How to complete this task: Nothing but the lines from the one with "ATOM 101 C CA" through the end of the records below should be written out, and each must match word for word.

(Records from a dataset)
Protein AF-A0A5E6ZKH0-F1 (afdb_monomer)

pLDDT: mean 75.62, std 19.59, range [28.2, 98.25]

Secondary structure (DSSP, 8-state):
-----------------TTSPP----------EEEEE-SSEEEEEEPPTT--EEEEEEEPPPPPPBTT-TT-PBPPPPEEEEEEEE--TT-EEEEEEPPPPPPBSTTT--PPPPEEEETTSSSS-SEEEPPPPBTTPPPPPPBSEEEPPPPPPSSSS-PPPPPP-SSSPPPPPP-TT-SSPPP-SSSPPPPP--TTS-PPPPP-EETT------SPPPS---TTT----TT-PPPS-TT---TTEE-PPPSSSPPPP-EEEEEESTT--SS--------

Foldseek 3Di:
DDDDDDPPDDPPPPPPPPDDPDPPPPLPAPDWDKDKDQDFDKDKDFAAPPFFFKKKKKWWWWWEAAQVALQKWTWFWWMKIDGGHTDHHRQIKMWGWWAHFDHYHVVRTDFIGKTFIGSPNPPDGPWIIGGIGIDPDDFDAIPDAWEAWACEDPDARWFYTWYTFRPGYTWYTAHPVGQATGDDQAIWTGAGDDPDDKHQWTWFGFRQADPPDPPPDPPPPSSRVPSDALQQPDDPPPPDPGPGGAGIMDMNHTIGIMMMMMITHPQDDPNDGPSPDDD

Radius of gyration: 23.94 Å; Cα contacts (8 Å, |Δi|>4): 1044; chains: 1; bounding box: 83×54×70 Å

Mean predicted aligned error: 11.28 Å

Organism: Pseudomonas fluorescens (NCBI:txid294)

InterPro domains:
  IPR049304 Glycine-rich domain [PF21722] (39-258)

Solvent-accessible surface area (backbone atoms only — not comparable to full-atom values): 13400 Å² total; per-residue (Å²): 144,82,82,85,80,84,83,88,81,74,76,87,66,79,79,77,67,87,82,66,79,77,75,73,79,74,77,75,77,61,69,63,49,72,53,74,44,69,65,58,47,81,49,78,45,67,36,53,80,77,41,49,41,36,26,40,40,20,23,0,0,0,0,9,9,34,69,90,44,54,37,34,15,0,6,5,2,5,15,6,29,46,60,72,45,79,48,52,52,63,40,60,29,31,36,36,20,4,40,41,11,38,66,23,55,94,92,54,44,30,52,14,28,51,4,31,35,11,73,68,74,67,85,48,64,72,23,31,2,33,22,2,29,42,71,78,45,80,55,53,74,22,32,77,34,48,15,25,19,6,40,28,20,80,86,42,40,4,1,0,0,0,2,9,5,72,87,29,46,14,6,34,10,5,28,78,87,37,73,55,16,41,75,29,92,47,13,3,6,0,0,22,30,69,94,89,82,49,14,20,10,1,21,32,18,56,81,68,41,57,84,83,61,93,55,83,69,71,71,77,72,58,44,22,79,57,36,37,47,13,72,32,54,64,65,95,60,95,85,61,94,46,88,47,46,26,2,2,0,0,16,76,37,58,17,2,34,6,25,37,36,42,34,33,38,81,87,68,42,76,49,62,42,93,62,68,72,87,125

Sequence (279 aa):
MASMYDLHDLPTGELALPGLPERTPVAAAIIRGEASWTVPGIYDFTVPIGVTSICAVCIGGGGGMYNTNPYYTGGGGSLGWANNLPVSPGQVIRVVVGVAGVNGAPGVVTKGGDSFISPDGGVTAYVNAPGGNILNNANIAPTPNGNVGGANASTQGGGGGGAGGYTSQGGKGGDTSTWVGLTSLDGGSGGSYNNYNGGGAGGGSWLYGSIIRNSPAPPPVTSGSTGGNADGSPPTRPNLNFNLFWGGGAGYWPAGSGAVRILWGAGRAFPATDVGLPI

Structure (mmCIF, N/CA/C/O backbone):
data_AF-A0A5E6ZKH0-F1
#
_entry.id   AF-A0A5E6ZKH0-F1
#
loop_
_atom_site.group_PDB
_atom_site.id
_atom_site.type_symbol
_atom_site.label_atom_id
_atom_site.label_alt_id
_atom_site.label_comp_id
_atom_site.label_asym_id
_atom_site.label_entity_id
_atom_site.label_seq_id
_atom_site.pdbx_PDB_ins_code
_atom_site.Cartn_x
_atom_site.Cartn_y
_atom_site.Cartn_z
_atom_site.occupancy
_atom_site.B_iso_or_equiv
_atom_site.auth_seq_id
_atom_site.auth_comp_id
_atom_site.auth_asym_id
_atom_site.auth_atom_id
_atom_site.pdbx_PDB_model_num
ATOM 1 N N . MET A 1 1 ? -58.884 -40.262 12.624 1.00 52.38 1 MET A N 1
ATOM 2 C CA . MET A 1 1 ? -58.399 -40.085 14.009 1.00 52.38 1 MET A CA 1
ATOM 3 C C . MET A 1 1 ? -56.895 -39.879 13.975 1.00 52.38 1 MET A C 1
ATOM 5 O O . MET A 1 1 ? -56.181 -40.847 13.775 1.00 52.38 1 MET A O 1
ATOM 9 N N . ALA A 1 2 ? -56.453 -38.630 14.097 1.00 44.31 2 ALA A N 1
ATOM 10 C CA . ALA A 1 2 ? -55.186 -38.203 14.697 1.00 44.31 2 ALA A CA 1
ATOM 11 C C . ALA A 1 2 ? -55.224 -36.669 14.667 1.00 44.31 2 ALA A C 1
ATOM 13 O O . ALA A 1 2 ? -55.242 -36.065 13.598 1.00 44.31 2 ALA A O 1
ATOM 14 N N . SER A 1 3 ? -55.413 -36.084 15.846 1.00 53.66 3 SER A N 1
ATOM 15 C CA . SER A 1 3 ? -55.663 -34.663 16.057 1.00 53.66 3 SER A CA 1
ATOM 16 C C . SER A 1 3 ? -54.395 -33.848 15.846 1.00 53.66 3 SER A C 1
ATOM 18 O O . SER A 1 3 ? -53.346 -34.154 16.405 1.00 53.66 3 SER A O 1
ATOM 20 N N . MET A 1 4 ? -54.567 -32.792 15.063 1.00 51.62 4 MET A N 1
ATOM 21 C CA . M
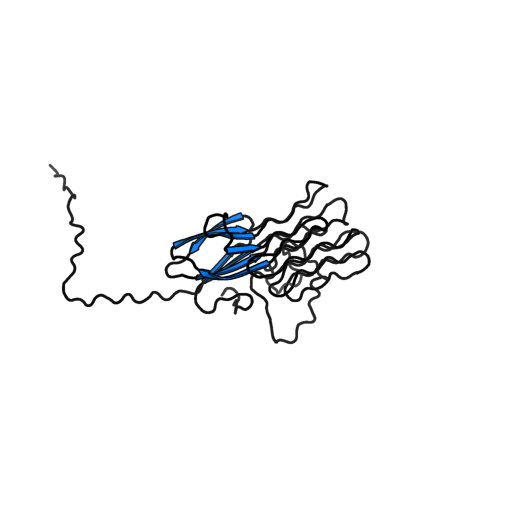ET A 1 4 ? -53.739 -31.601 14.942 1.00 51.62 4 MET A CA 1
ATOM 22 C C . MET A 1 4 ? -53.439 -31.041 16.344 1.00 51.62 4 MET A C 1
ATOM 24 O O . MET A 1 4 ? -54.372 -30.777 17.102 1.00 51.62 4 MET A O 1
ATOM 28 N N . TYR A 1 5 ? -52.159 -30.912 16.702 1.00 47.75 5 TYR A N 1
ATOM 29 C CA . TYR A 1 5 ? -51.728 -30.079 17.824 1.00 47.75 5 TYR A CA 1
ATOM 30 C C . TYR A 1 5 ? -51.288 -28.738 17.245 1.00 47.75 5 TYR A C 1
ATOM 32 O O . TYR A 1 5 ? -50.296 -28.654 16.522 1.00 47.75 5 TYR A O 1
ATOM 40 N N . ASP A 1 6 ? -52.105 -27.732 17.525 1.00 53.03 6 ASP A N 1
ATOM 41 C CA . ASP A 1 6 ? -51.860 -26.325 17.258 1.00 53.03 6 ASP A CA 1
ATOM 42 C C . ASP A 1 6 ? -50.735 -25.831 18.185 1.00 53.03 6 ASP A C 1
ATOM 44 O O . ASP A 1 6 ? -50.764 -26.080 19.392 1.00 53.03 6 ASP A O 1
ATOM 48 N N . LEU A 1 7 ? -49.708 -25.211 17.603 1.00 51.38 7 LEU A N 1
ATOM 49 C CA . LEU A 1 7 ? -48.479 -24.754 18.275 1.00 51.38 7 LEU A CA 1
ATOM 50 C C . LEU A 1 7 ? -48.379 -23.218 18.281 1.00 51.38 7 LEU A C 1
ATOM 52 O O . LEU A 1 7 ? -47.299 -22.659 18.476 1.00 51.38 7 LEU A O 1
ATOM 56 N N . HIS A 1 8 ? -49.501 -22.529 18.070 1.00 53.28 8 HIS A N 1
ATOM 57 C CA . HIS A 1 8 ? -49.617 -21.094 18.286 1.00 53.28 8 HIS A CA 1
ATOM 58 C C . HIS A 1 8 ? -49.950 -20.809 19.756 1.00 53.28 8 HIS A C 1
ATOM 60 O O . HIS A 1 8 ? -51.059 -21.077 20.196 1.00 53.28 8 HIS A O 1
ATOM 66 N N . ASP A 1 9 ? -48.947 -20.293 20.474 1.00 55.09 9 ASP A N 1
ATOM 67 C CA . ASP A 1 9 ? -48.987 -19.590 21.774 1.00 55.09 9 ASP A CA 1
ATOM 68 C C . ASP A 1 9 ? -48.053 -20.199 22.828 1.00 55.09 9 ASP A C 1
ATOM 70 O O . ASP A 1 9 ? -48.457 -20.634 23.906 1.00 55.09 9 ASP A O 1
ATOM 74 N N . LEU A 1 10 ? -46.746 -20.159 22.546 1.00 52.56 10 LEU A N 1
ATOM 75 C CA . LEU A 1 10 ? -45.769 -20.039 23.625 1.00 52.56 10 LEU A CA 1
ATOM 76 C C . LEU A 1 10 ? -45.498 -18.545 23.837 1.00 52.56 10 LEU A C 1
ATOM 78 O O . LEU A 1 10 ? -44.974 -17.896 22.927 1.00 52.56 10 LEU A O 1
ATOM 82 N N . PRO A 1 11 ? -45.856 -17.970 24.999 1.00 52.81 11 PRO A N 1
ATOM 83 C CA . PRO A 1 11 ? -45.555 -16.580 25.284 1.00 52.81 11 PRO A CA 1
ATOM 84 C C . PRO A 1 11 ? -44.035 -16.421 25.295 1.00 52.81 11 PRO A C 1
ATOM 86 O O . PRO A 1 11 ? -43.342 -17.058 26.086 1.00 52.81 11 PRO A O 1
ATOM 89 N N . THR A 1 12 ? -43.504 -15.528 24.461 1.00 58.44 12 THR A N 1
ATOM 90 C CA . THR A 1 12 ? -42.098 -15.081 24.488 1.00 58.44 12 THR A CA 1
ATOM 91 C C . THR A 1 12 ? -41.793 -14.220 25.722 1.00 58.44 12 THR A C 1
ATOM 93 O O . THR A 1 12 ? -40.948 -13.330 25.683 1.00 58.44 12 THR A O 1
ATOM 96 N N . GLY A 1 13 ? -42.509 -14.457 26.823 1.00 50.16 13 GLY A N 1
ATOM 97 C CA . GLY A 1 13 ? -42.244 -13.867 28.118 1.00 50.16 13 GLY A CA 1
ATOM 98 C C . GLY A 1 13 ? -41.003 -14.523 28.688 1.00 50.16 13 GLY A C 1
ATOM 99 O O . GLY A 1 13 ? -41.074 -15.597 29.282 1.00 50.16 13 GLY A O 1
ATOM 100 N N . GLU A 1 14 ? -39.866 -13.870 28.482 1.00 55.84 14 GLU A N 1
ATOM 101 C CA . GLU A 1 14 ? -38.677 -14.029 29.303 1.00 55.84 14 GLU A CA 1
ATOM 102 C C . GLU A 1 14 ? -39.116 -13.943 30.774 1.00 55.84 14 GLU A C 1
ATOM 104 O O . GLU A 1 14 ? -39.424 -12.872 31.297 1.00 55.84 14 GLU A O 1
ATOM 109 N N . LEU A 1 15 ? -39.261 -15.107 31.416 1.00 50.38 15 LEU A N 1
ATOM 110 C CA . LEU A 1 15 ? -39.516 -15.233 32.845 1.00 50.38 15 LEU A CA 1
ATOM 111 C C . LEU A 1 15 ? -38.294 -14.663 33.564 1.00 50.38 15 LEU A C 1
ATOM 113 O O . LEU A 1 15 ? -37.342 -15.382 33.867 1.00 50.38 15 LEU A O 1
ATOM 117 N N . ALA A 1 16 ? -38.319 -13.356 33.812 1.00 54.69 16 ALA A N 1
ATOM 118 C CA . ALA A 1 16 ? -37.404 -12.689 34.715 1.00 54.69 16 ALA A CA 1
ATOM 119 C C . ALA A 1 16 ? -37.628 -13.275 36.115 1.00 54.69 16 ALA A C 1
ATOM 121 O O . ALA A 1 16 ? -38.515 -12.852 36.856 1.00 54.69 16 ALA A O 1
ATOM 122 N N . LEU A 1 17 ? -36.863 -14.317 36.450 1.00 57.03 17 LEU A N 1
ATOM 123 C CA . LEU A 1 17 ? -36.798 -14.877 37.793 1.00 57.03 17 LEU A CA 1
ATOM 124 C C . LEU A 1 17 ? -36.355 -13.757 38.751 1.00 57.03 17 LEU A C 1
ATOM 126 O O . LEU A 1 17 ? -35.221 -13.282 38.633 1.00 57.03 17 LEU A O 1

Response below:
ATOM 101 C CA . GLU A 1 14 ? -38.677 -14.029 29.303 1.00 55.84 14 GLU A CA 1
ATOM 102 C C . GLU A 1 14 ? -39.116 -13.943 30.774 1.00 55.84 14 GLU A C 1
ATOM 104 O O . GLU A 1 14 ? -39.424 -12.872 31.297 1.00 55.84 14 GLU A O 1
ATOM 109 N N . LEU A 1 15 ? -39.261 -15.107 31.416 1.00 50.38 15 LEU A N 1
ATOM 110 C CA . LEU A 1 15 ? -39.516 -15.233 32.845 1.00 50.38 15 LEU A CA 1
ATOM 111 C C . LEU A 1 15 ? -38.294 -14.663 33.564 1.00 50.38 15 LEU A C 1
ATOM 113 O O . LEU A 1 15 ? -37.342 -15.382 33.867 1.00 50.38 15 LEU A O 1
ATOM 117 N N . ALA A 1 16 ? -38.319 -13.356 33.812 1.00 54.69 16 ALA A N 1
ATOM 118 C CA . ALA A 1 16 ? -37.404 -12.689 34.715 1.00 54.69 16 ALA A CA 1
ATOM 119 C C . ALA A 1 16 ? -37.628 -13.275 36.115 1.00 54.69 16 ALA A C 1
ATOM 121 O O . ALA A 1 16 ? -38.515 -12.852 36.856 1.00 54.69 16 ALA A O 1
ATOM 122 N N . LEU A 1 17 ? -36.863 -14.317 36.450 1.00 57.03 17 LEU A N 1
ATOM 123 C CA . LEU A 1 17 ? -36.798 -14.877 37.793 1.00 57.03 17 LEU A CA 1
ATOM 124 C C . LEU A 1 17 ? -36.355 -13.757 38.751 1.00 57.03 17 LEU A C 1
ATOM 126 O O . LEU A 1 17 ? -35.221 -13.282 38.633 1.00 57.03 17 LEU A O 1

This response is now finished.